L’accusation anti syrienne est venue en prolongement de la «Syrian Accountability Act», votée par le Congrès américain, deux ans plus tôt, pour rejeter sur la Syrie la responsabilité de l’enlisement américain en Irak, le 12 Décembre 2003 et son prolongement au Liban le Hezbollah Accountability Act (HATA).

Pour aller plus loin sur ce point : https://www.renenaba.com/sous-la-syrie-le-hezbollah/

Rafic Hariri a été assassiné, le 14 Février 2005, au cours d’un attentat à la voiture piégée qui avait coûté la vie à 22 autres personnes.

L’enquête à charge a pâti de nombreux dysfonctionnements. Un élément, plus que tout, a jeté un discrédit sur l’enquête menée par l’allemand Detlev Mehlis: Le témoignage Mohamed Zouheir Siddiq. Ce dernier avait prétendu être un membre important des services secrets syriens au Liban, alors qu’il n’était en fait qu’un simple chauffeur d’un général syrien et recherché pour détournement de fonds. Mohamed Zouheir Siddiq a été arrêté en France en octobre 2005 à la demande du procureur libanais Saïd Mirza en coordination avec la commission d’enquête.

La France a refusé cependant son extradition au Liban le 13 mars 2008, au prétexte qu’elle n’avait pas l’assurance que le justiciable n’encourrait pas la peine de mort. Puis, contre toute attente, la France a prétendu, via son ministre des Affaires étrangères Bernard Kouchner, avoir «perdu» Zouheir Siddiq. Certains y ont vu le signe d’un embarras face à l’effondrement de la thèse de l’implication syrienne.

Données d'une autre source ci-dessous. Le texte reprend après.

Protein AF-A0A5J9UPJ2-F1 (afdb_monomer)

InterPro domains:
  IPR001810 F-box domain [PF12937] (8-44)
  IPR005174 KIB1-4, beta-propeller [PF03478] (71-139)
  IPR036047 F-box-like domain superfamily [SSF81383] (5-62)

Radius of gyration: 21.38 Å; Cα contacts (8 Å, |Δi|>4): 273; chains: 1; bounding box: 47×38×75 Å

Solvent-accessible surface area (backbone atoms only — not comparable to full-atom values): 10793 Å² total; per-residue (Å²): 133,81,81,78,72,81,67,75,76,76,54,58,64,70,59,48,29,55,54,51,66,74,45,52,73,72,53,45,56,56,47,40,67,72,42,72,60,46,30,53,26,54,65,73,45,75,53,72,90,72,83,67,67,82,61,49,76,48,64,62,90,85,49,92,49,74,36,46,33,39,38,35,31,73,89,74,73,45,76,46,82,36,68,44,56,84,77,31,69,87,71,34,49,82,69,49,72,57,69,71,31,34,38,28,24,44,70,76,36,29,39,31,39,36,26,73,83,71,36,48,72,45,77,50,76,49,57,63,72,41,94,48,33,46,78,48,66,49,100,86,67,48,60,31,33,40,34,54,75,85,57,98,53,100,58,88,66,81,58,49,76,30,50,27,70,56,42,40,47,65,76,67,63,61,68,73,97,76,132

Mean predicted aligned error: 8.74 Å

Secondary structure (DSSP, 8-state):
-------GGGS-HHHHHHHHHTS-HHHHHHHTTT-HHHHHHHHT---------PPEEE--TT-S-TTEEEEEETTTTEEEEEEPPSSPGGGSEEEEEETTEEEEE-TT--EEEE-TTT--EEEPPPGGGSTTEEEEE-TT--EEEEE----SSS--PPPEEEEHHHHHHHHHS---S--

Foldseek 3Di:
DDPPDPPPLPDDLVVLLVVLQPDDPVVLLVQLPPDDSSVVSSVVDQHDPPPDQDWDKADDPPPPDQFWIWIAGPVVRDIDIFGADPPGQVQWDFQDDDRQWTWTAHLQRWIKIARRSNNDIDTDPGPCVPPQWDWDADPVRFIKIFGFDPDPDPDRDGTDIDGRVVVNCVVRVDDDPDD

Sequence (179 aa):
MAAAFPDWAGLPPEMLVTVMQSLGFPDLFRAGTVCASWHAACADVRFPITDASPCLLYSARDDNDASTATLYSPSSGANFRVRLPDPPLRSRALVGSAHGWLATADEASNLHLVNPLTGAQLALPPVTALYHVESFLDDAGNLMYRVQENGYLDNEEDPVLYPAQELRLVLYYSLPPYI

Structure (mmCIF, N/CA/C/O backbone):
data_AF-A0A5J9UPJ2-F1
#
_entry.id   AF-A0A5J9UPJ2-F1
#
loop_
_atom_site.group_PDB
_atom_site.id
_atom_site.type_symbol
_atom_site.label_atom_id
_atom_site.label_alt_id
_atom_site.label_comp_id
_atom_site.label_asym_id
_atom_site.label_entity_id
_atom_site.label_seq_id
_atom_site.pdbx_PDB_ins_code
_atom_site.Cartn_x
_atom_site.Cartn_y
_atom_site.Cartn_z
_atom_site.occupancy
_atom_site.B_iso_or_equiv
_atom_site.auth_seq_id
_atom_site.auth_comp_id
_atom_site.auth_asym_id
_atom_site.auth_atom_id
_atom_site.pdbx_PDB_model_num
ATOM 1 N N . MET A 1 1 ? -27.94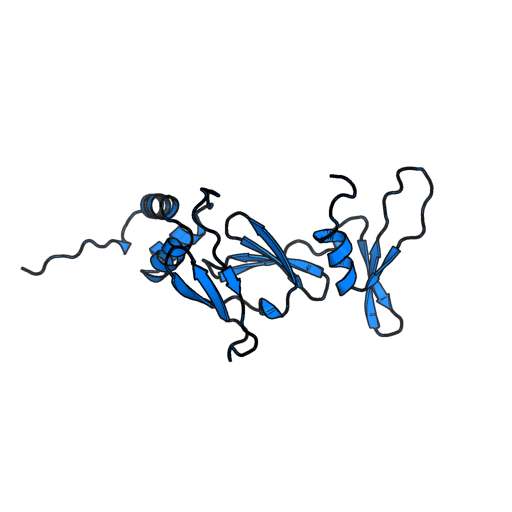0 -10.641 41.178 1.00 41.84 1 MET A N 1
ATOM 2 C CA . MET A 1 1 ? -28.480 -10.209 39.873 1.00 41.84 1 MET A CA 1
ATOM 3 C C . MET A 1 1 ? -27.283 -9.770 39.047 1.00 41.84 1 MET A C 1
ATOM 5 O O . MET A 1 1 ? -26.666 -8.778 39.407 1.00 41.84 1 MET A O 1
ATOM 9 N N . ALA A 1 2 ? -26.839 -10.576 38.080 1.00 46.69 2 ALA A N 1
ATOM 10 C CA . ALA A 1 2 ? -25.716 -10.193 37.225 1.00 46.69 2 ALA A CA 1
ATOM 11 C C . ALA A 1 2 ? -26.192 -9.066 36.301 1.00 46.69 2 ALA A C 1
ATOM 13 O O . ALA A 1 2 ? -27.260 -9.193 35.703 1.00 46.69 2 ALA A O 1
ATOM 14 N N . ALA A 1 3 ? -25.455 -7.958 36.231 1.00 51.34 3 ALA A N 1
ATOM 15 C CA . ALA A 1 3 ? -25.744 -6.911 35.263 1.00 51.34 3 ALA A CA 1
ATOM 16 C C . ALA A 1 3 ? -25.611 -7.522 33.862 1.00 51.34 3 ALA A C 1
ATOM 18 O O . ALA A 1 3 ? -24.533 -7.984 33.490 1.00 51.34 3 ALA A O 1
ATOM 19 N N . ALA A 1 4 ? -26.716 -7.585 33.118 1.00 65.19 4 ALA A N 1
ATOM 20 C CA . ALA A 1 4 ? -26.668 -7.908 31.703 1.00 65.19 4 ALA A CA 1
ATOM 21 C C . ALA A 1 4 ? -25.923 -6.756 31.027 1.00 65.19 4 ALA A C 1
ATOM 23 O O . ALA A 1 4 ? -26.434 -5.637 30.959 1.00 65.19 4 ALA A O 1
ATOM 24 N N . PHE A 1 5 ? -24.679 -6.999 30.621 1.00 63.06 5 PHE A N 1
ATOM 25 C CA . PHE A 1 5 ? -23.947 -6.028 29.825 1.00 63.06 5 PHE A CA 1
ATOM 26 C C . PHE A 1 5 ? -24.731 -5.796 28.528 1.00 63.06 5 PHE A C 1
ATOM 28 O O . PHE A 1 5 ? -25.171 -6.776 27.921 1.00 63.06 5 PHE A O 1
ATOM 35 N N . PRO A 1 6 ? -24.946 -4.535 28.116 1.00 70.31 6 PRO A N 1
ATOM 36 C CA . PRO A 1 6 ? -25.567 -4.256 26.832 1.00 70.31 6 PRO A CA 1
ATOM 37 C C . PRO A 1 6 ? -24.761 -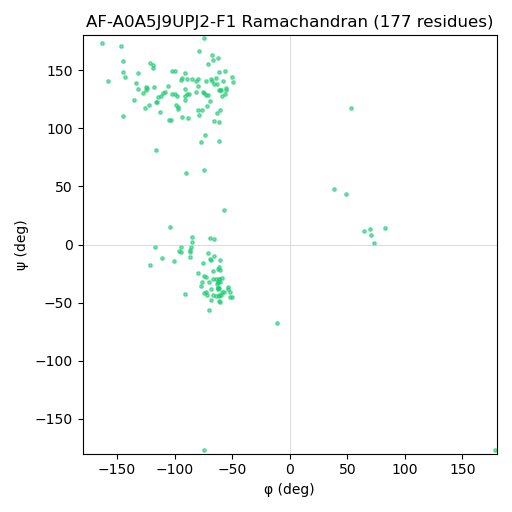4.935 25.722 1.00 70.31 6 PRO A C 1
ATOM 39 O O . PRO A 1 6 ? -23.536 -4.799 25.678 1.00 70.31 6 PRO A O 1
ATOM 42 N N . ASP A 1 7 ? -25.438 -5.679 24.849 1.00 78.25 7 ASP A N 1
ATOM 43 C CA . ASP A 1 7 ? -24.803 -6.308 23.695 1.00 78.25 7 ASP A CA 1
ATOM 44 C C . ASP A 1 7 ? -24.565 -5.259 22.601 1.00 78.25 7 ASP A C 1
ATOM 46 O O . ASP A 1 7 ? -25.398 -5.023 21.726 1.00 78.25 7 ASP A O 1
ATOM 50 N N . TRP A 1 8 ? -23.408 -4.604 22.672 1.00 79.12 8 TRP A N 1
ATOM 51 C CA . TRP A 1 8 ? -22.966 -3.625 21.678 1.00 79.12 8 TRP A CA 1
ATOM 52 C C . TRP A 1 8 ? -22.618 -4.255 20.321 1.00 79.12 8 TRP A C 1
ATOM 54 O O . TRP 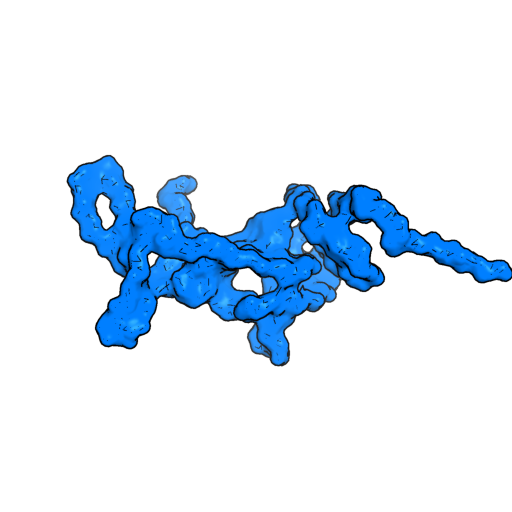A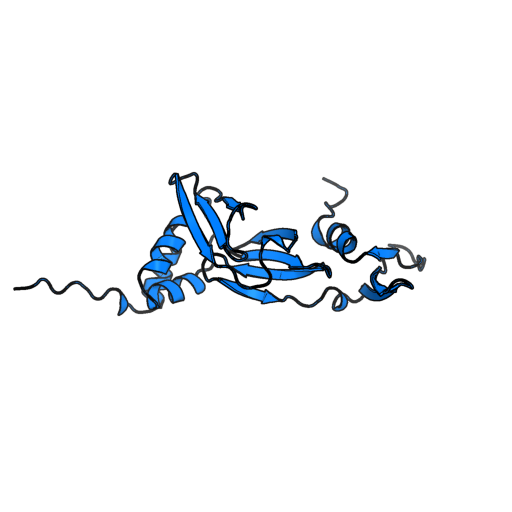 1 8 ? -22.448 -3.518 19.346 1.00 79.12 8 TRP A O 1
ATOM 64 N N . ALA A 1 9 ? -22.504 -5.588 20.237 1.00 76.62 9 ALA A N 1
ATOM 65 C CA . ALA A 1 9 ? -22.284 -6.287 18.974 1.00 76.62 9 ALA A CA 1
ATOM 66 C C . ALA A 1 9 ? -23.585 -6.439 18.168 1.00 76.62 9 ALA A C 1
ATOM 68 O O . ALA A 1 9 ? -23.515 -6.523 16.942 1.00 76.62 9 ALA A O 1
ATOM 69 N N . GLY A 1 10 ? -24.742 -6.421 18.842 1.00 80.25 10 GLY A N 1
ATOM 70 C CA . GLY A 1 10 ? -26.081 -6.483 18.248 1.00 80.25 10 GLY A CA 1
ATOM 71 C C . GLY A 1 10 ? -26.657 -5.139 17.788 1.00 80.25 10 GLY A C 1
ATOM 72 O O . GLY A 1 10 ? -27.829 -5.079 17.414 1.00 80.25 10 GLY A O 1
ATOM 73 N N . LEU A 1 11 ? -25.874 -4.053 17.828 1.00 85.19 11 LEU A N 1
ATOM 74 C CA . LEU A 1 11 ? -26.306 -2.765 17.288 1.00 85.19 11 LEU A CA 1
ATOM 75 C C . LEU A 1 11 ? -26.522 -2.847 15.768 1.00 85.19 11 LEU A C 1
ATOM 77 O O . LEU A 1 11 ? -25.735 -3.497 15.074 1.00 85.19 11 LEU A O 1
ATOM 81 N N . PRO A 1 12 ? -27.531 -2.141 15.231 1.00 88.06 12 PRO A N 1
ATOM 82 C CA . PRO A 1 12 ? -27.700 -2.029 13.792 1.00 88.06 12 PRO A CA 1
ATOM 83 C C . PRO A 1 12 ? -26.459 -1.417 13.112 1.00 88.06 12 PRO A C 1
ATOM 85 O O . PRO A 1 12 ? -25.870 -0.475 13.664 1.00 88.06 12 PRO A O 1
ATOM 88 N N . PRO A 1 13 ? -26.055 -1.904 11.922 1.00 85.81 13 PRO A N 1
ATOM 89 C CA . PRO A 1 13 ? -24.860 -1.428 11.222 1.00 85.81 13 PRO A CA 1
ATOM 90 C C . PRO A 1 13 ? -24.827 0.090 11.023 1.00 85.81 13 PRO A C 1
ATOM 92 O O . PRO A 1 13 ? -23.781 0.710 11.192 1.00 85.81 13 PRO A O 1
ATOM 95 N N . GLU A 1 14 ? -25.967 0.716 10.739 1.00 86.69 14 GLU A N 1
ATOM 96 C CA . GLU A 1 14 ? -26.080 2.162 10.543 1.00 86.69 14 GLU A CA 1
ATOM 97 C C . GLU A 1 14 ? -25.728 2.971 11.801 1.00 86.69 14 GLU A C 1
ATOM 99 O O . GLU A 1 14 ? -25.122 4.045 11.708 1.00 86.69 14 GLU A O 1
ATOM 104 N N . MET A 1 15 ? -26.039 2.444 12.990 1.00 89.38 15 MET A N 1
ATOM 105 C CA . MET A 1 15 ? -25.668 3.084 14.252 1.00 89.38 15 MET A CA 1
ATOM 106 C C . MET A 1 15 ? -24.170 2.949 14.501 1.00 89.38 15 MET A C 1
ATOM 108 O O . MET A 1 15 ? -23.534 3.916 14.920 1.00 89.38 15 MET A O 1
ATOM 112 N N . LEU A 1 16 ? -23.595 1.780 14.197 1.00 89.06 16 LEU A N 1
ATOM 113 C CA . LEU A 1 16 ? -22.151 1.575 14.283 1.00 89.06 16 LEU A CA 1
ATOM 114 C C . LEU A 1 16 ? -21.418 2.528 13.341 1.00 89.06 16 LEU A C 1
ATOM 116 O O . LEU A 1 16 ? -20.543 3.254 13.797 1.00 89.06 16 LEU A O 1
ATOM 120 N N . VAL A 1 17 ? -21.820 2.614 12.071 1.00 87.56 17 VAL A N 1
ATOM 121 C CA . VAL A 1 17 ? -21.219 3.545 11.101 1.00 87.56 17 VAL A CA 1
ATOM 122 C C . VAL A 1 17 ? -21.302 4.993 11.593 1.00 87.56 17 VAL A C 1
ATOM 124 O O . VAL A 1 17 ? -20.312 5.715 11.502 1.00 87.56 17 VAL A O 1
ATOM 127 N N . THR A 1 18 ? -22.428 5.404 12.187 1.00 88.25 18 THR A N 1
ATOM 128 C CA . THR A 1 18 ? -22.584 6.752 12.766 1.00 88.25 18 THR A CA 1
ATOM 129 C C . THR A 1 18 ? -21.591 7.006 13.904 1.00 88.25 18 THR A C 1
ATOM 131 O O . THR A 1 18 ? -20.967 8.066 13.957 1.00 88.25 18 THR A O 1
ATOM 134 N N . VAL A 1 19 ? -21.399 6.031 14.800 1.00 88.31 19 VAL A N 1
ATOM 135 C CA . VAL A 1 19 ? -20.384 6.119 15.863 1.00 88.31 19 VAL A CA 1
ATOM 136 C C . VAL A 1 19 ? -18.992 6.226 15.248 1.00 88.31 19 VAL A C 1
ATOM 138 O O . VAL A 1 19 ? -18.243 7.131 15.605 1.00 88.31 19 VAL A O 1
ATOM 141 N N . MET A 1 20 ? -18.656 5.367 14.285 1.00 87.56 20 MET A N 1
ATOM 142 C CA . MET A 1 20 ? -17.335 5.361 13.657 1.00 87.56 20 MET A CA 1
ATOM 143 C C . MET A 1 20 ? -17.035 6.677 12.920 1.00 87.56 20 MET A C 1
ATOM 145 O O . MET A 1 20 ? -15.928 7.193 13.019 1.00 87.56 20 MET A O 1
ATOM 149 N N . GLN A 1 21 ? -18.021 7.285 12.256 1.00 85.69 21 GLN A N 1
ATOM 150 C CA . GLN A 1 21 ? -17.876 8.596 11.606 1.00 85.69 21 GLN A CA 1
ATOM 151 C C . GLN A 1 21 ? -17.548 9.738 12.583 1.00 85.69 21 GLN A C 1
ATOM 153 O O . GLN A 1 21 ? -17.025 10.765 12.156 1.00 85.69 21 GLN A O 1
ATOM 158 N N . SER A 1 22 ? -17.844 9.572 13.876 1.00 84.69 22 SER A N 1
ATOM 159 C CA . SER A 1 22 ? -17.496 10.546 14.920 1.00 84.69 22 SER A CA 1
ATOM 160 C C . SER A 1 22 ? -16.089 10.358 15.501 1.00 84.69 22 SER A C 1
ATOM 162 O O . SER A 1 22 ? -15.613 11.223 16.237 1.00 84.69 22 SER A O 1
ATOM 164 N N . LEU A 1 23 ? -15.424 9.239 15.190 1.00 82.50 23 LEU A N 1
ATOM 165 C CA . LEU A 1 23 ? -14.106 8.902 15.718 1.00 82.50 23 LEU A CA 1
ATOM 166 C C . LEU A 1 23 ? -12.989 9.455 14.830 1.00 82.50 23 LEU A C 1
ATOM 168 O O . LEU A 1 23 ? -13.052 9.414 13.601 1.00 82.50 23 LEU A O 1
ATOM 172 N N . GLY A 1 24 ? -11.914 9.918 15.469 1.00 79.44 24 GLY A N 1
ATOM 173 C CA . GLY A 1 24 ? -10.673 10.235 14.771 1.00 79.44 24 GLY A CA 1
ATOM 174 C C . GLY A 1 24 ? -9.993 8.976 14.224 1.00 79.44 24 GLY A C 1
ATOM 175 O O . GLY A 1 24 ? -10.246 7.858 14.677 1.00 79.44 24 GLY A O 1
ATOM 176 N N . PHE A 1 25 ? -9.062 9.160 13.283 1.00 78.62 25 PHE A N 1
ATOM 177 C CA . PHE A 1 25 ? -8.347 8.046 12.649 1.00 78.62 25 PHE A CA 1
ATOM 178 C C . PHE A 1 25 ? -7.705 7.060 13.650 1.00 78.62 25 PHE A C 1
ATOM 180 O O . PHE A 1 25 ? -7.919 5.863 13.484 1.00 78.62 25 PHE A O 1
ATOM 187 N N . PRO A 1 26 ? -7.003 7.488 14.725 1.00 81.81 26 PRO A N 1
ATOM 188 C CA . PRO A 1 26 ? -6.444 6.559 15.718 1.00 81.81 26 PRO A CA 1
ATOM 189 C C . PRO A 1 26 ? -7.497 5.738 16.471 1.00 81.81 26 PRO A C 1
ATOM 191 O O . PRO A 1 26 ? -7.274 4.568 16.785 1.00 81.81 26 PRO A O 1
ATOM 194 N N . ASP A 1 27 ? -8.640 6.346 16.781 1.00 84.69 27 ASP A N 1
ATOM 195 C CA . ASP A 1 27 ? -9.693 5.705 17.569 1.00 84.69 27 ASP A CA 1
ATOM 196 C C . ASP A 1 27 ? -10.445 4.657 16.751 1.00 84.69 27 ASP A C 1
ATOM 198 O O . ASP A 1 27 ? -10.895 3.652 17.301 1.00 84.69 27 ASP A O 1
ATOM 202 N N . LEU A 1 28 ? -10.483 4.816 15.427 1.00 85.12 28 LEU A N 1
ATOM 203 C CA . LEU A 1 28 ? -11.007 3.800 14.519 1.00 85.12 28 LEU A CA 1
ATOM 204 C C . LEU A 1 28 ? -10.200 2.498 14.571 1.00 85.12 28 LEU A C 1
ATOM 206 O O . LEU A 1 28 ? -10.797 1.423 14.578 1.00 85.12 28 LEU A O 1
ATOM 210 N N . PHE A 1 29 ? -8.870 2.561 14.709 1.00 83.75 29 PHE A N 1
ATOM 211 C CA . PHE A 1 29 ? -8.059 1.349 14.906 1.00 83.75 29 PHE A CA 1
ATOM 212 C C . PHE A 1 29 ? -8.432 0.623 16.193 1.00 83.75 29 PHE A C 1
ATOM 214 O O . PHE A 1 29 ? -8.465 -0.603 16.220 1.00 83.75 29 PHE A O 1
ATOM 221 N N . ARG A 1 30 ? -8.750 1.364 17.259 1.00 86.56 30 ARG A N 1
ATOM 222 C CA . ARG A 1 30 ? -9.201 0.769 18.524 1.00 86.56 30 ARG A CA 1
ATOM 223 C C . ARG A 1 30 ? -10.579 0.142 18.358 1.00 86.56 30 ARG A C 1
ATOM 225 O O . ARG A 1 30 ? -10.770 -1.014 18.731 1.00 86.56 30 ARG A O 1
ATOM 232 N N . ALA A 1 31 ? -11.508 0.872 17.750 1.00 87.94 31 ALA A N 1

En fait, le subterfuge du faux témoin a été démasqué par son empressement à révéler à son frère avoir perçu cinq millions de dollars comme prix de son faux témoignage. Une révélation faite depuis son portable dont la communication a été interceptée.

Dans l’embarras, la France a alors délivré un faux passeport de l’Europe de l’Est à Zouheir Siddiq pour l’exfiltrer via l’Egypte aux Emirats arabes Unis. Arrêté en 2009, à Charjah, il a été détenu un temps par les services de sécurité des Emirats arabes Unis, avant de disparaître à nouveau.

Douze ans après, Zouheir Siddiq rompt le silence pour se livrer à d’intrigantes révélations. Mais Al Akhbar, nullement dupe de la manœuvre, se pose la question du timing de sa réapparition et surtout la question fondamentale de savoir à qui profite cette apparition, autrement dit pour qui roule ce zombie syrien? Pour l’Egypte et l’Arabie saoudite, en vue de torpiller la candidature de l’héritier du clan, Saad Hariri au poste de premier ministre, désormais non grata pour ces deux pays? s’interroge le journal libanais.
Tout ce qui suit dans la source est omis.